Feature Engineering to categorize each recipe as different diet types (Vegetarian, Vegan, and/or Gluten-Free):

In [18]:
# creating a new column to classify recipes as gluten-free or not
GF = []
#tags column contains the most information on gluten-free recipes
#(see miscellaneous notebook)
for row in recipe_data_cleaned['tags']:
    if "gluten-free" in row : GF.append("Gluten-Free")
    elif "gluten free" in row : GF.append("Gluten-Free")
    else: GF.append("None")

In [19]:
recipe_data_cleaned['GF'] = GF

In [20]:
#Ingredient lists for diet filtering:
vegan = ['ham', 'beef', 'meat', 'chicken', 'pork', 'bacon', 'sausage', 'lamb', 'veal', 'turkey', 'steak', 'rib', 'frankfurter', 'duck', 'poultry', 'goat', 'liver', 'hen', 'quail', 'brisket', 'goose','fish', 'shrimp', 'seafood', 'crab', 'lobster', 'clam', 'oyster', 'scallop', 'mussel', 'cod', 'salmon', 'halibut', 'shellfish', 'roe', 'tuna', 'caviar', 'pollock', 'yellowtail', 'squid', 'calamari', 'octopus', 'crawfish', 'crayfish', 'sardine', 'trout', 'flounder', 'anchovy', 'bass', 'haddock', 'sole','egg', 'honey','milk', 'cheese', 'yogurt', 'mayonnaise', 'butter', 'margarine', 'cream']

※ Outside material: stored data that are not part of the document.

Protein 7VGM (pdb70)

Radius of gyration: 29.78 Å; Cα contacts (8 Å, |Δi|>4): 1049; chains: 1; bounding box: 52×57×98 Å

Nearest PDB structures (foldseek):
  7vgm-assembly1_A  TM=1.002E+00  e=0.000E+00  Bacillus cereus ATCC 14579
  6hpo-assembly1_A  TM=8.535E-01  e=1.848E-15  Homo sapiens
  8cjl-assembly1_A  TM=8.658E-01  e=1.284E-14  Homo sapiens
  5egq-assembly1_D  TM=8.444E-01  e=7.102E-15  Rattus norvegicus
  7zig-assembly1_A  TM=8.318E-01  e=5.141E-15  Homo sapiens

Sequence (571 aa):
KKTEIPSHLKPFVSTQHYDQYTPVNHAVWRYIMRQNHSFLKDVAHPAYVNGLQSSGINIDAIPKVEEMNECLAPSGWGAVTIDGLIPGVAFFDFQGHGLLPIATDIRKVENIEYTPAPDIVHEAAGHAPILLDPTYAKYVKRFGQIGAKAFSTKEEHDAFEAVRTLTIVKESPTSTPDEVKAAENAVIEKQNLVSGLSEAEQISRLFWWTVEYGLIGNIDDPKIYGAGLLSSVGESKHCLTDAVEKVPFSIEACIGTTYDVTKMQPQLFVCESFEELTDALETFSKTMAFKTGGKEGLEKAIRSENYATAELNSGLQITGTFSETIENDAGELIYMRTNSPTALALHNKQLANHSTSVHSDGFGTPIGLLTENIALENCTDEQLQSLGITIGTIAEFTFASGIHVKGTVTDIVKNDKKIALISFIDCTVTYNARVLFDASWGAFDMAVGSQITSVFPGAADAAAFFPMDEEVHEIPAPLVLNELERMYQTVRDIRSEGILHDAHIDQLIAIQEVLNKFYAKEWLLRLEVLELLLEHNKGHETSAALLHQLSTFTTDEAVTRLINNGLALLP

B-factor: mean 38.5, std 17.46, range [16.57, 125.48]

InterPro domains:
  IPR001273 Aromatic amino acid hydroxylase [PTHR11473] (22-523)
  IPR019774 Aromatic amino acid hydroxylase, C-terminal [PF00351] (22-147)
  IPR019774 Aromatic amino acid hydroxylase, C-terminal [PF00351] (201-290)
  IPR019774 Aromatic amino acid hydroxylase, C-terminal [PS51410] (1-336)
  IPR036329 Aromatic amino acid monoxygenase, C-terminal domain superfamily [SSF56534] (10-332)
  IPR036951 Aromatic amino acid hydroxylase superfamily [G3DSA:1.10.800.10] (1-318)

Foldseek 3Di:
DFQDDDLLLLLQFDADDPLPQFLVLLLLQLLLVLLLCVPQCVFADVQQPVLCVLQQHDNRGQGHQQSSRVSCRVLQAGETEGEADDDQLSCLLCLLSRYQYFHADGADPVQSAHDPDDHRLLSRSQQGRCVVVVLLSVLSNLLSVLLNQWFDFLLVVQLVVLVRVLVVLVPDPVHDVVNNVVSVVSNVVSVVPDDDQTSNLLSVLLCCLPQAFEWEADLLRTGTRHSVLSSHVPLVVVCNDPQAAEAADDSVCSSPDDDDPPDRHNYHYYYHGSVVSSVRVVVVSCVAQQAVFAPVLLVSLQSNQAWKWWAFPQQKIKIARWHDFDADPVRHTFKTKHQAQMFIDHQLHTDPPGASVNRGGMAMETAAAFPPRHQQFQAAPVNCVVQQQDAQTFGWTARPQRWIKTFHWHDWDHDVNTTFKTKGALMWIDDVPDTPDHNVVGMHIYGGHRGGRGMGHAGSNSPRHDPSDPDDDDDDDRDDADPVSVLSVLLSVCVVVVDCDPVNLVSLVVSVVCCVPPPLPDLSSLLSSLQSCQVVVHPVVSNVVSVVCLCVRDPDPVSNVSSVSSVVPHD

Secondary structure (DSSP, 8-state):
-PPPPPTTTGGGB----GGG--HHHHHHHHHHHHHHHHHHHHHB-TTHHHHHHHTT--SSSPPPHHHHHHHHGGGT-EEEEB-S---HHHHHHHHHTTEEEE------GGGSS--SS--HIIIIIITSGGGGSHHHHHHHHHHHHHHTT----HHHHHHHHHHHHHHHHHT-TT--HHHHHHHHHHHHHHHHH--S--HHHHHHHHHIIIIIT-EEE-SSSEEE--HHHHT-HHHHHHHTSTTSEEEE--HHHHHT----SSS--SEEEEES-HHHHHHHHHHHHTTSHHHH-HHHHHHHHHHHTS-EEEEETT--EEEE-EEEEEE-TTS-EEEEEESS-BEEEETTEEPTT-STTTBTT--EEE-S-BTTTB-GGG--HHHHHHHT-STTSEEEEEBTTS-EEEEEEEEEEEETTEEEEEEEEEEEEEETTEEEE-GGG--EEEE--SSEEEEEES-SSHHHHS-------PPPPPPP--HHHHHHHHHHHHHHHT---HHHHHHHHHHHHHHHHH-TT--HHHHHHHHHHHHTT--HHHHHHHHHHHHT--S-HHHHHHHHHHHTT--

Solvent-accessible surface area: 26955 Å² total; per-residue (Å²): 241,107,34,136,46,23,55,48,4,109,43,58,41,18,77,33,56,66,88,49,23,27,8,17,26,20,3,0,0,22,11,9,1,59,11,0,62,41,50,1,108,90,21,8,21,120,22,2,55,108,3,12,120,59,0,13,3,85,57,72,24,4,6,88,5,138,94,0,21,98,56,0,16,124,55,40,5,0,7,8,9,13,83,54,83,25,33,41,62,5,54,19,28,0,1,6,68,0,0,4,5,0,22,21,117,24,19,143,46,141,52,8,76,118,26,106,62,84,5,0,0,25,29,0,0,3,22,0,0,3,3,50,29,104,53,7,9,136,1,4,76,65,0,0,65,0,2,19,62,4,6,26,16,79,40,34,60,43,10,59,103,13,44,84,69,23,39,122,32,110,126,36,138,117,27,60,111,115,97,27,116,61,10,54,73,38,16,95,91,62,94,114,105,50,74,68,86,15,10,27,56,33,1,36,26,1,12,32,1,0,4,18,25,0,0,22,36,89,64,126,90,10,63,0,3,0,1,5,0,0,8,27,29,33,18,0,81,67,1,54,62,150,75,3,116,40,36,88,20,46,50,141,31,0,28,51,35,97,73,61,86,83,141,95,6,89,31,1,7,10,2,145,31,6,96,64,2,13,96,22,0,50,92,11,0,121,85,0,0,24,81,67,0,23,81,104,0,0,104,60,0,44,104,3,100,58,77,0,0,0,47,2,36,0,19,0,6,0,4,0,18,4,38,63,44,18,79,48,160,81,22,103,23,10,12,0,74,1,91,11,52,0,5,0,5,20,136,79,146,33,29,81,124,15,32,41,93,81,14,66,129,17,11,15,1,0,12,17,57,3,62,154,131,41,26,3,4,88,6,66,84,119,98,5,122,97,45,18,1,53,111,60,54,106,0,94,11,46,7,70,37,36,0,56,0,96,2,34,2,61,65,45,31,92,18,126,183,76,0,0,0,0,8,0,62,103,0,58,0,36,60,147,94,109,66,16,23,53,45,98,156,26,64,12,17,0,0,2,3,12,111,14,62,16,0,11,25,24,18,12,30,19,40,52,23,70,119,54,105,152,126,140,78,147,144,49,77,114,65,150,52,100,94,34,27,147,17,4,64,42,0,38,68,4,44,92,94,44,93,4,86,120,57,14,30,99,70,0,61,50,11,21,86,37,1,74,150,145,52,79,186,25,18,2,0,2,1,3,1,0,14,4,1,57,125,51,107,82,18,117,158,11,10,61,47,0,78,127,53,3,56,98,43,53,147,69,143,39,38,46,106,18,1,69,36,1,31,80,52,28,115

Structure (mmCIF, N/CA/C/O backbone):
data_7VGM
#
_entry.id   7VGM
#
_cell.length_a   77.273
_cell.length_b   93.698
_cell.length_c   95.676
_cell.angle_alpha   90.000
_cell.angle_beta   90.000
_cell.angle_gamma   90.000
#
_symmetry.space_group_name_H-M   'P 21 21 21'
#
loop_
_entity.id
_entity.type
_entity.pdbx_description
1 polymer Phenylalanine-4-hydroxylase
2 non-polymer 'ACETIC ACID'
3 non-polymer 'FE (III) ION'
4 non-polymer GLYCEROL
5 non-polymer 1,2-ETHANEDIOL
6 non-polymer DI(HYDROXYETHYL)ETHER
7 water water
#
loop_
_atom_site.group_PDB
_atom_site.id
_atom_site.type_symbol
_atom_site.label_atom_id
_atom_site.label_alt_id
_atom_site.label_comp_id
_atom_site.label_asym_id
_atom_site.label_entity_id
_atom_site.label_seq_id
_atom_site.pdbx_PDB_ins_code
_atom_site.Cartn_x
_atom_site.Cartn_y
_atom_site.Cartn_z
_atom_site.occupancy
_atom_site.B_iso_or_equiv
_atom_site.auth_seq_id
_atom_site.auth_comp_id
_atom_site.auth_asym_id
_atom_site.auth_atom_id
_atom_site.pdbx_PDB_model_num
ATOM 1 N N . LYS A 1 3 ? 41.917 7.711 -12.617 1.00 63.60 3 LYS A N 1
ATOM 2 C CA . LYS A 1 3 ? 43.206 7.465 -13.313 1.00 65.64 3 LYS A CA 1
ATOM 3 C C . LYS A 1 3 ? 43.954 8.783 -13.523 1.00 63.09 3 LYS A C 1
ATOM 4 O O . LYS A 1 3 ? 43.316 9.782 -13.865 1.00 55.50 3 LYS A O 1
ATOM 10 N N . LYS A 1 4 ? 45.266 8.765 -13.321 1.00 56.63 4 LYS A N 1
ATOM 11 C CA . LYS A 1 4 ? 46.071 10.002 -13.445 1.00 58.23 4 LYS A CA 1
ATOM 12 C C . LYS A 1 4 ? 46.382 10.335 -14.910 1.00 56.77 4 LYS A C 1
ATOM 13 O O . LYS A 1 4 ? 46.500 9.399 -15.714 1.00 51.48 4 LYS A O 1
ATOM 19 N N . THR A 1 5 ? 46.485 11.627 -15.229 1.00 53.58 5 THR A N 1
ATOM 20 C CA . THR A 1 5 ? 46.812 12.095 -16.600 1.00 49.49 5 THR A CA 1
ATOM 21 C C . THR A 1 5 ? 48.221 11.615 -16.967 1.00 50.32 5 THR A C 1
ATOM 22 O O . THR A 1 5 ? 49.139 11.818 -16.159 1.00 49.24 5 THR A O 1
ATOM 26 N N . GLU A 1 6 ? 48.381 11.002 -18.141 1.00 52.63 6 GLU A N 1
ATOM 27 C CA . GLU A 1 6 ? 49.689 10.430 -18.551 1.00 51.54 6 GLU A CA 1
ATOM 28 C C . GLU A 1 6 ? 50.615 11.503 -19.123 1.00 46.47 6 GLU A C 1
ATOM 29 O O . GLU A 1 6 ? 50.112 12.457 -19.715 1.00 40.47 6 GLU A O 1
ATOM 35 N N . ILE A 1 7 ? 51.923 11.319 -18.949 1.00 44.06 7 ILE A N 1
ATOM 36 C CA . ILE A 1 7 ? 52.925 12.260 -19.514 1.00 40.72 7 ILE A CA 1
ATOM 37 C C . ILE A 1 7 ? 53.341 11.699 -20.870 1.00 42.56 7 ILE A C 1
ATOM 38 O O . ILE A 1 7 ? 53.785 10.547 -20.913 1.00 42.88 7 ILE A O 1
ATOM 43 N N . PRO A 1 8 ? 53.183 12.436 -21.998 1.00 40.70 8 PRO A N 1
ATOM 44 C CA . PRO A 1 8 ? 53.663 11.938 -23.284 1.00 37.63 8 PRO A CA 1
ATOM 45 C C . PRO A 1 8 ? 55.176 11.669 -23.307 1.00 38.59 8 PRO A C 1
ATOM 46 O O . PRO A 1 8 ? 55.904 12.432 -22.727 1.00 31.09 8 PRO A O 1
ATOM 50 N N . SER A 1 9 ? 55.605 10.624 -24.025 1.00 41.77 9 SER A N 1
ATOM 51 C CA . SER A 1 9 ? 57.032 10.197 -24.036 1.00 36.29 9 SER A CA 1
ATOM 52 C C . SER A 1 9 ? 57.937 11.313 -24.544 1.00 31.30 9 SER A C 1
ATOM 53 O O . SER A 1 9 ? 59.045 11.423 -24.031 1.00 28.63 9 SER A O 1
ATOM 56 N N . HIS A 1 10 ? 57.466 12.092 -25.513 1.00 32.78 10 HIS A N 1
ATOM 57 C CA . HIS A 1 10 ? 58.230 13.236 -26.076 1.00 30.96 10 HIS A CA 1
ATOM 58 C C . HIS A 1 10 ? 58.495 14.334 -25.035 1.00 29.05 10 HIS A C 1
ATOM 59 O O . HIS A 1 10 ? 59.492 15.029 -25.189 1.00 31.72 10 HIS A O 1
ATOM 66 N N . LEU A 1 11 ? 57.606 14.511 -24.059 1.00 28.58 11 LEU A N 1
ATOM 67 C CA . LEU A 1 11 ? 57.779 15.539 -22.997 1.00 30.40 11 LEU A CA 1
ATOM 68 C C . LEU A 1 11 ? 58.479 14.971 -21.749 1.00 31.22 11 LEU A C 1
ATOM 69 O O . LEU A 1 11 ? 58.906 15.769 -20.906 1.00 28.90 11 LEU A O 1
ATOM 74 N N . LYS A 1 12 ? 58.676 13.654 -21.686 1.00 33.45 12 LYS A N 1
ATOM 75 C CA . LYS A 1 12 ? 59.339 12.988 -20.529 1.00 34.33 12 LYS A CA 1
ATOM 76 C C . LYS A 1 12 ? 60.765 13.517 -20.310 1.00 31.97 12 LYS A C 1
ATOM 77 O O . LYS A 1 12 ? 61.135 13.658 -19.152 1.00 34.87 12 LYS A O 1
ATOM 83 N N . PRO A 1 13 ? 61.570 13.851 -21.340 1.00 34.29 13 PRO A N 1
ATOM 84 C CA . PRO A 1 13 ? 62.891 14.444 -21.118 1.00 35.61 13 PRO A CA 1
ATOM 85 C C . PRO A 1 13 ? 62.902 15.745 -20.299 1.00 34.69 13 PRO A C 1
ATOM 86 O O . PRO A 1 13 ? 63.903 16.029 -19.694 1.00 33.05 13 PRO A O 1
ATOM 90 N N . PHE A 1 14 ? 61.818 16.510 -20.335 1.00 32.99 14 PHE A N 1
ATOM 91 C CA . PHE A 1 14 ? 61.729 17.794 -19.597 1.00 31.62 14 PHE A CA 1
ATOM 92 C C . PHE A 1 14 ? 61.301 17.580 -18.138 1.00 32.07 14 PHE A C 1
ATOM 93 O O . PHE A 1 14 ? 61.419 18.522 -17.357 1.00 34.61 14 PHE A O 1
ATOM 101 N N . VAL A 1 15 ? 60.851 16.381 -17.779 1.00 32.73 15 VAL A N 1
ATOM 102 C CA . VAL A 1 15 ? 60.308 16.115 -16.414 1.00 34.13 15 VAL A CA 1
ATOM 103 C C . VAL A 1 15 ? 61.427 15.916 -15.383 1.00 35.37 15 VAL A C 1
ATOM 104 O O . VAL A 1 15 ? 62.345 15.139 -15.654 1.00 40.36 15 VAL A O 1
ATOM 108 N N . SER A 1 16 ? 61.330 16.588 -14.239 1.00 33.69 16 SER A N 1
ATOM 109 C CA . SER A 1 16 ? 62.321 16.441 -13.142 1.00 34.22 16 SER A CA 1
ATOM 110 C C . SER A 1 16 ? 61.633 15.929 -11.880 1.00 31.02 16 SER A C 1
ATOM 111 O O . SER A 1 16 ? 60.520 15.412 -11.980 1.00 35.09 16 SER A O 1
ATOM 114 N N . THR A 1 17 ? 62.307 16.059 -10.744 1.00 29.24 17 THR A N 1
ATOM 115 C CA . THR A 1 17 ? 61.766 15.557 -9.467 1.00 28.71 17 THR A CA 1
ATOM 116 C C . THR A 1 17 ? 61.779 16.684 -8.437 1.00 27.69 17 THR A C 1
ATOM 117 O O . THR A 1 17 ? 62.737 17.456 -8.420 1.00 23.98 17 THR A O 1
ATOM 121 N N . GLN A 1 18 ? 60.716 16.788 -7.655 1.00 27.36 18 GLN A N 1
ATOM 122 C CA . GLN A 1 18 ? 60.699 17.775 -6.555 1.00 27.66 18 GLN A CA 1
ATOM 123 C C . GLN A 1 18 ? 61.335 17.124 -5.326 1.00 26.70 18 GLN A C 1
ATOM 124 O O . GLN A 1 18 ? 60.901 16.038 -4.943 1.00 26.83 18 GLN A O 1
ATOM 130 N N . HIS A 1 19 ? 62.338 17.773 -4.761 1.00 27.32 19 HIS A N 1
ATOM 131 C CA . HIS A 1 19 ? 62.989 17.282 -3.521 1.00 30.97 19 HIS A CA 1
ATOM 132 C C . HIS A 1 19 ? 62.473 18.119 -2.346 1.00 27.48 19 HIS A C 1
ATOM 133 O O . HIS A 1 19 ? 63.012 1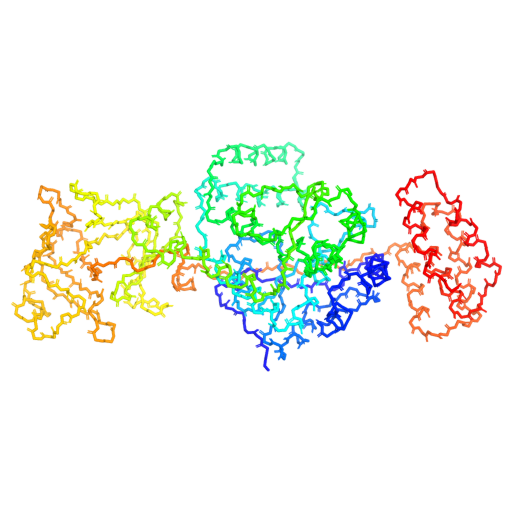9.204 -2.139 1.00 24.88 19 HIS A O 1
ATOM 140 N N . TYR A 1 20 ? 61.484 17.610 -1.611 1.00 26.34 20 TYR A N 1
ATOM 141 C CA . TYR A 1 20 ? 60.832 18.359 -0.504 1.00 28.84 20 TYR A CA 1
ATOM 142 C C . TYR A 1 20 ? 61.833 18.691 0.605 1.00 29.28 20 TYR A C 1
ATOM 143 O O . TYR A 1 20 ? 61.682 19.749 1.207 1.00 29.41 20 TYR A O 1
ATOM 152 N N . ASP A 1 21 ? 62.804 17.812 0.851 1.00 26.67 21 ASP A N 1
ATOM 153 C CA . ASP A 1 21 ? 63.829 18.006 1.911 1.00 28.63 21 ASP A CA 1
ATOM 154 C C . ASP A 1 21 ? 64.740 19.213 1.640 1.00 26.29 21 ASP A C 1
ATOM 155 O O . ASP A 1 21 ? 65.565 19.495 2.490 1.00 26.02 21 ASP A O 1
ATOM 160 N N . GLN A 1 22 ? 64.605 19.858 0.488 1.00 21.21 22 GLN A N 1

vegetarian = ['ham', 'beef', 'meat', 'chicken', 'pork', 'bacon', 'sausage', 'lamb', 'veal', 'turkey', 'steak', 'rib', 'frankfurter', 'duck', 'poultry', 'goat', 'liver', 'hen', 'quail', 'brisket', 'goose','fish', 'shrimp', 'seafood', 'crab', 'lobster', 'clam', 'oyster', 'scallop', 'mussel', 'cod', 'salmon', 'halibut', 'shellfish', 'roe', 'tuna', 'caviar', 'pollock', 'yellowtail', 'squid', 'calamari', 'octopus', 'crawfish', 'crayfish', 'sardine', 'trout', 'flounder', 'anchovy', 'bass', 'haddock', 'sole']

In [21]:
# creating two new columns to classify recipes as vegetarian or not
# and as vegan or not:

recipe_data_cleaned['vegetarian'] = None
recipe_data_cleaned['vegan'] = None

In [22]:
# Filtering through the 'ingedients' column for ingredients that
# aren' t vegetarian or vegan
vege_pattern = '|'.join(vegetarian)
vegan_pattern = '|'.join(vegan)


recipe_data_cleaned.vegetarian = recipe_data_cleaned.ingredients.str.contains(vege_pattern)
recipe_data_cleaned.vegan = recipe_data_cleaned.ingredients.str.contains(vegan_pattern)

In [23]:
# Changing Boolean values to 0 and 1 for easy counting later
recipe_data_cleaned['vegetarian'] = recipe_data_cleaned['vegetarian'].astype(str)
recipe_data_cleaned['vegetarian'] = recipe_data_cleaned['vegetarian'].replace({'False': 'Vegetarian', 'True': 'None'})

In [24]:
recipe_data_cleaned['vegan'] = recipe_data_cleaned['vegan'].astype(str)
recipe_data_cleaned['vegan'] = recipe_data_cleaned['vegan'].replace({'False': 'Vegan', 'True': 'None'})

In [25]:
#Making column names match and merging dfs to classify user diets based on the recipes they've used
recipe_data_cleaned = recipe_data_cleaned.rename(columns = {'id': 'recipe_id'})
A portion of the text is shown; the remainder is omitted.